The Tree Depth is 41. This is much flexibility to our model. So, now we are going to create a range of possible values for max_depth hyperparameter of our model's DecisionTreeClassifier
We are going to create empty lists for training and validation accuracy scores. We are going to train a model for every max_depth in depth_hyperparams. Every time a new model is trained, the code also calculates the training and validation accuracy scores and append them to the training_acc and validation_acc lists, respectively.
We are going to plot the Accuracy Scores: training_acc and the validation_acc vs Max Depth
In the graphic we can see that in the Max Depth equal to 5 the Accuracy Scores: training_acc and the validation_acc have the highest values for both. So we are going to create a model with this Max Depth, and we are going to fit it.
Now we are going to calculate the Accuracy Scores: acc_train and acc_val.
We can see that the Accuracy Scores are 0.84 for both of them.

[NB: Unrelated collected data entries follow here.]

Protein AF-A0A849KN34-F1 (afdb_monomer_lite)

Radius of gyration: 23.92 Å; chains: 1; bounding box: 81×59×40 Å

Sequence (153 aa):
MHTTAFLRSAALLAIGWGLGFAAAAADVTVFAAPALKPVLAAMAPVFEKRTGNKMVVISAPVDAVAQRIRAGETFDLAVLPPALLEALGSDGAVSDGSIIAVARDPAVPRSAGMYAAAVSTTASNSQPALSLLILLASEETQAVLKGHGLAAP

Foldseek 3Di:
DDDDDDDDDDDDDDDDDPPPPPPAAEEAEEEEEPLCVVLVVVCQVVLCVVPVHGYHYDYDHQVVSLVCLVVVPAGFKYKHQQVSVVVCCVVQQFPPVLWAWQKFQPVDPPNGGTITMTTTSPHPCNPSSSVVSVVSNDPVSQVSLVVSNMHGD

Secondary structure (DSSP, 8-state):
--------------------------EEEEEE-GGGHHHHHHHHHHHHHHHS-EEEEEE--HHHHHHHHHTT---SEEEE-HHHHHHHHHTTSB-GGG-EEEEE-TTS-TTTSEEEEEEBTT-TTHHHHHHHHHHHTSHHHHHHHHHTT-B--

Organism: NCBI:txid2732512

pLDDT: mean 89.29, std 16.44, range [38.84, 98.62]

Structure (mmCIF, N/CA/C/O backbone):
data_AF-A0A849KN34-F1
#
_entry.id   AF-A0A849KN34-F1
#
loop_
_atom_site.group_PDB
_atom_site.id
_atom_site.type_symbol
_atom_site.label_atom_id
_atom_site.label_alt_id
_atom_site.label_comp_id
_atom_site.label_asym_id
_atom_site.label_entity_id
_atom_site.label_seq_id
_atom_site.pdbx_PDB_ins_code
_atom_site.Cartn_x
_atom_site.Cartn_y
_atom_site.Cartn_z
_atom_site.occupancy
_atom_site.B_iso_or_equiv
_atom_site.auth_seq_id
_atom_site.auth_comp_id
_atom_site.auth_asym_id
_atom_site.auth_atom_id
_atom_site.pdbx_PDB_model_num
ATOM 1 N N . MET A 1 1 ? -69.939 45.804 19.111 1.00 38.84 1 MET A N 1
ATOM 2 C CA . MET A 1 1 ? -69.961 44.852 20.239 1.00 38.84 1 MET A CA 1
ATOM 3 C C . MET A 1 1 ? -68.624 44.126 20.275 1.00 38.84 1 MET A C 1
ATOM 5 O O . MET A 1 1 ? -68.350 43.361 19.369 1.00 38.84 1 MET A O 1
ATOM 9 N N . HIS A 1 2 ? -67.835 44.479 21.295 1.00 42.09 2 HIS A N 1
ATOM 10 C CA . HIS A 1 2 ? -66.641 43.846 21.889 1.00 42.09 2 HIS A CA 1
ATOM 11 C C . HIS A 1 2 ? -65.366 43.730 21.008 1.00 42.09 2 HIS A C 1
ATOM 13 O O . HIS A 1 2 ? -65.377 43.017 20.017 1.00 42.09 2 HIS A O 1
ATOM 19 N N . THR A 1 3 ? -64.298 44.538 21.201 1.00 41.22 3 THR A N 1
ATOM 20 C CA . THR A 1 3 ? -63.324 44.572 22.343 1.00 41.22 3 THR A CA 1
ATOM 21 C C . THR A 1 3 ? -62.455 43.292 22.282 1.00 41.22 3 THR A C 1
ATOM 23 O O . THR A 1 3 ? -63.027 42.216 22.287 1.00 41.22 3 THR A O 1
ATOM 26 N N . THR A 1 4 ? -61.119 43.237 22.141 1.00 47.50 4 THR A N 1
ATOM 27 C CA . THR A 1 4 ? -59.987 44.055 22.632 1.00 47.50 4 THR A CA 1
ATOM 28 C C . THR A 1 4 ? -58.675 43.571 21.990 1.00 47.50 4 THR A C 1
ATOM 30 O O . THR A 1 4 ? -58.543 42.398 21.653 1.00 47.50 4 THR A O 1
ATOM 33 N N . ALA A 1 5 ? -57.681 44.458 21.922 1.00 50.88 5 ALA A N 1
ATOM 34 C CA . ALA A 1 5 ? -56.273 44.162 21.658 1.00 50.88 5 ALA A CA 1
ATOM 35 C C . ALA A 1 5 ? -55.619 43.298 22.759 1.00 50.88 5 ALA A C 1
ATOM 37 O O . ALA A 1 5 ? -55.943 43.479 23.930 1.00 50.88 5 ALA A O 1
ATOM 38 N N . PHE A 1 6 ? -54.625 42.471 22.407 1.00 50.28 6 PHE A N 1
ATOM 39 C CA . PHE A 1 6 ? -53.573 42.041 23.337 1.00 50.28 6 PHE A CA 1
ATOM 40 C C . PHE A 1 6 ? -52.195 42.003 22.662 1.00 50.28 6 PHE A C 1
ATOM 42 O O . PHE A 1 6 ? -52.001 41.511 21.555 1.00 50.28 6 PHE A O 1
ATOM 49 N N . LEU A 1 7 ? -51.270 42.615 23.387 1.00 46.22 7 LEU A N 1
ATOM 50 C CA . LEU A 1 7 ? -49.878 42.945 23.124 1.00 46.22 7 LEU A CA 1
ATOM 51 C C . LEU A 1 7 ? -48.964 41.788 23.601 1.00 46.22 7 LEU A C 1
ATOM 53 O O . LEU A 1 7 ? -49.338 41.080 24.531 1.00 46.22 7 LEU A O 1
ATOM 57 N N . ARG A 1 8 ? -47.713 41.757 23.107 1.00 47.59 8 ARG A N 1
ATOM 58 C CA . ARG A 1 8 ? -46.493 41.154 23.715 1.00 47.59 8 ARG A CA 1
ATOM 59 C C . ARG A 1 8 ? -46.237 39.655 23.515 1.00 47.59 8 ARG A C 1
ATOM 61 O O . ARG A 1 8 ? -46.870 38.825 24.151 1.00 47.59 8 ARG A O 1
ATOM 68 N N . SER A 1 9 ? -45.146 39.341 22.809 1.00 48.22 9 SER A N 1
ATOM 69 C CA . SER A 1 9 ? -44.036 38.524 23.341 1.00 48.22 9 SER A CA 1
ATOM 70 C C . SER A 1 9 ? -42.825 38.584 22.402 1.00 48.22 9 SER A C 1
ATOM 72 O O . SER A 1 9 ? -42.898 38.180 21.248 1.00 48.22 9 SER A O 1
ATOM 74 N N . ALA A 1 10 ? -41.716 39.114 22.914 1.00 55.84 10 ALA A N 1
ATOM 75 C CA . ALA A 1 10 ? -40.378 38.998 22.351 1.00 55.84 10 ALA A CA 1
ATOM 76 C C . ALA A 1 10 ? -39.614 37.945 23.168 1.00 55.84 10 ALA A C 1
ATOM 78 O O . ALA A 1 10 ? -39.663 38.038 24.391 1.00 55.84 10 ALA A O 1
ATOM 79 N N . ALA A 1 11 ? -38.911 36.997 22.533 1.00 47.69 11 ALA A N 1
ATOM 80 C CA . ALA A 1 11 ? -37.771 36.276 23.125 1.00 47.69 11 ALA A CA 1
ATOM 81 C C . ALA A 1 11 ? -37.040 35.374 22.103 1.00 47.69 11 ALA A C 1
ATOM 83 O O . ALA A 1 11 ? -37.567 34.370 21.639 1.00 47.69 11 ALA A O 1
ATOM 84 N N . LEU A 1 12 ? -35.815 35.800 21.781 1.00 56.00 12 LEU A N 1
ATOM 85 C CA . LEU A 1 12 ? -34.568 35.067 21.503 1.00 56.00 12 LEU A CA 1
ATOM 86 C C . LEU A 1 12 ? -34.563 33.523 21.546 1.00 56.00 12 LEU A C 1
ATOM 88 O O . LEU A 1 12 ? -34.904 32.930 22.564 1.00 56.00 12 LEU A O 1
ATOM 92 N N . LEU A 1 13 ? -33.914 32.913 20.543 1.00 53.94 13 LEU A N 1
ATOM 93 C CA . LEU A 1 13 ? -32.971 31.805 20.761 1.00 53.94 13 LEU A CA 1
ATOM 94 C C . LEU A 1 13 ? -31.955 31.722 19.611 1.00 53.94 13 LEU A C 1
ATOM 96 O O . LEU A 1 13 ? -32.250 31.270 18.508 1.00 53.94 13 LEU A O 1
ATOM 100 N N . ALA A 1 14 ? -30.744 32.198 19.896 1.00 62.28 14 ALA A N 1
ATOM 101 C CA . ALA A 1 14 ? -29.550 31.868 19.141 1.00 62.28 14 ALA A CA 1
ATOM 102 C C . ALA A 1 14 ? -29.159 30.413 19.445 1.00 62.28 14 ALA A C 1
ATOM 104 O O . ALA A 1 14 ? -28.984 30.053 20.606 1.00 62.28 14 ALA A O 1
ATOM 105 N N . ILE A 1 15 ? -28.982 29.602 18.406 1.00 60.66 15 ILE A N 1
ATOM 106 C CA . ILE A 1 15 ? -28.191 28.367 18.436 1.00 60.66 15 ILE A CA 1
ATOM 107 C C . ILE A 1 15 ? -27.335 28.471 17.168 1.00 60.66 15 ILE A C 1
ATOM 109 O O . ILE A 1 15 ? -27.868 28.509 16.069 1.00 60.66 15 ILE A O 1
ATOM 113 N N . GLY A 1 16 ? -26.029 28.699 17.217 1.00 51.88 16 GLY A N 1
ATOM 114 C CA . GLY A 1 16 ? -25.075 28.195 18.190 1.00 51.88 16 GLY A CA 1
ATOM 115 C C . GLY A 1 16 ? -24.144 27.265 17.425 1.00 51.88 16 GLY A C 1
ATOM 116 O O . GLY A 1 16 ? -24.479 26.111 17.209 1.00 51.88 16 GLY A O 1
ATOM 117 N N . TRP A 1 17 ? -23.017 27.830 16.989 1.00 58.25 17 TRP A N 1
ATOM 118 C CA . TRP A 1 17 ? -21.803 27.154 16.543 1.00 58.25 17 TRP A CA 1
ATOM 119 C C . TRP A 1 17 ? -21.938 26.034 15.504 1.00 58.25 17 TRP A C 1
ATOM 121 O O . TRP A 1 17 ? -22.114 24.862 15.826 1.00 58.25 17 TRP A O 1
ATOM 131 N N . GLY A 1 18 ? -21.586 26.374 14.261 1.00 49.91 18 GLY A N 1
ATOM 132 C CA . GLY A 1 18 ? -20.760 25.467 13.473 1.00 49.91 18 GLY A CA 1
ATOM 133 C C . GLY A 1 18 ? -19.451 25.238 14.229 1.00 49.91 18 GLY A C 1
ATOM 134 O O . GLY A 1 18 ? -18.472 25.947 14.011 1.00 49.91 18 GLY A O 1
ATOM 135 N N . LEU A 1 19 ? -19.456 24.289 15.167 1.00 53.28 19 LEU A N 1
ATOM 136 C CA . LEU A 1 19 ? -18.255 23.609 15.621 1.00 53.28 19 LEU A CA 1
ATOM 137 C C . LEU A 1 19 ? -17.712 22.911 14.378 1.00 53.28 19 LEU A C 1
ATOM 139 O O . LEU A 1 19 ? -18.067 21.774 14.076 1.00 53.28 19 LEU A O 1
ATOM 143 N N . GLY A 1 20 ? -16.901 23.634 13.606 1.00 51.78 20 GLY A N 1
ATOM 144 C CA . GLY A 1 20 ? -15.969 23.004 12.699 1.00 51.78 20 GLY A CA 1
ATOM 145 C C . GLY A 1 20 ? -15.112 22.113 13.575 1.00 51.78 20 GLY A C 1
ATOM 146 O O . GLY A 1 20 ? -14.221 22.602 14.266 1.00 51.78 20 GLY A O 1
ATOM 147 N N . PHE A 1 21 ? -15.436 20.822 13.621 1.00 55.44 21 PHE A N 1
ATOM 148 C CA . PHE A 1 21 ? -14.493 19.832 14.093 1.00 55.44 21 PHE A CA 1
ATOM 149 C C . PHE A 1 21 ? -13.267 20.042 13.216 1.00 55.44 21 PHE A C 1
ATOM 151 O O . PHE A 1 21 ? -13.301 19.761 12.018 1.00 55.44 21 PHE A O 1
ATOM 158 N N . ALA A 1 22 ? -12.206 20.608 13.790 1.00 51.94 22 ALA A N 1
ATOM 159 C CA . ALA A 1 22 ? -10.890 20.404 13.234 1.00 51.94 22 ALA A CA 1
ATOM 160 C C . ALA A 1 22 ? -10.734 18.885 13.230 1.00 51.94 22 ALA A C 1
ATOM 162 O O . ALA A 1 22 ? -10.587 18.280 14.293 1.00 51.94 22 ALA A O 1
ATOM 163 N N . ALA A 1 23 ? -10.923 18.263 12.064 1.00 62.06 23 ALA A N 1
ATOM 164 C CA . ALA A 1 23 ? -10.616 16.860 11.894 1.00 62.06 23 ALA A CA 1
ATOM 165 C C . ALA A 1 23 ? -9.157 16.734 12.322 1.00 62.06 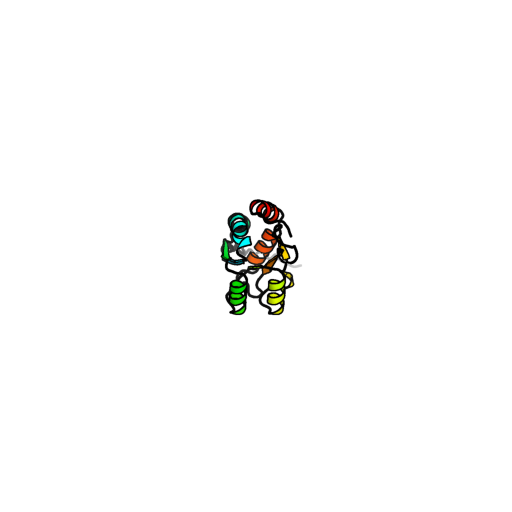23 ALA A C 1
ATOM 167 O O . ALA A 1 23 ? -8.280 17.369 11.731 1.00 62.06 23 ALA A O 1
ATOM 168 N N . ALA A 1 24 ? -8.927 16.045 13.439 1.00 67.81 24 ALA A N 1
ATOM 169 C CA . ALA A 1 24 ? -7.578 15.821 13.908 1.00 67.81 24 ALA A CA 1
ATOM 170 C C . ALA A 1 24 ? -6.823 15.132 12.771 1.00 67.81 24 ALA A C 1
ATOM 172 O O . ALA A 1 24 ? -7.338 14.184 12.176 1.00 67.81 24 ALA A O 1
ATOM 173 N N . ALA A 1 25 ? -5.640 15.652 12.450 1.00 81.44 25 ALA A N 1
ATOM 174 C CA . ALA A 1 25 ? -4.739 15.025 11.500 1.00 81.44 25 ALA A CA 1
ATOM 175 C C . ALA A 1 25 ? -4.526 13.566 11.922 1.00 81.44 25 ALA A C 1
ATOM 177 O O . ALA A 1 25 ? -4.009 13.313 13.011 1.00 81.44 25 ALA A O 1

We solve the overfitting problem.
Fianally, we test de model with the test data.
The Test Accuracy Scores is 0.83. Everything is fine.
Communicate
Now we are using plot_tree to create a graphic to visualize the decision logic of our model.
We obtanaine the features and the importances of the model.
We plot the Gini Importance vs Feature of the model.
We can see that the most important feature is Humidity3pm.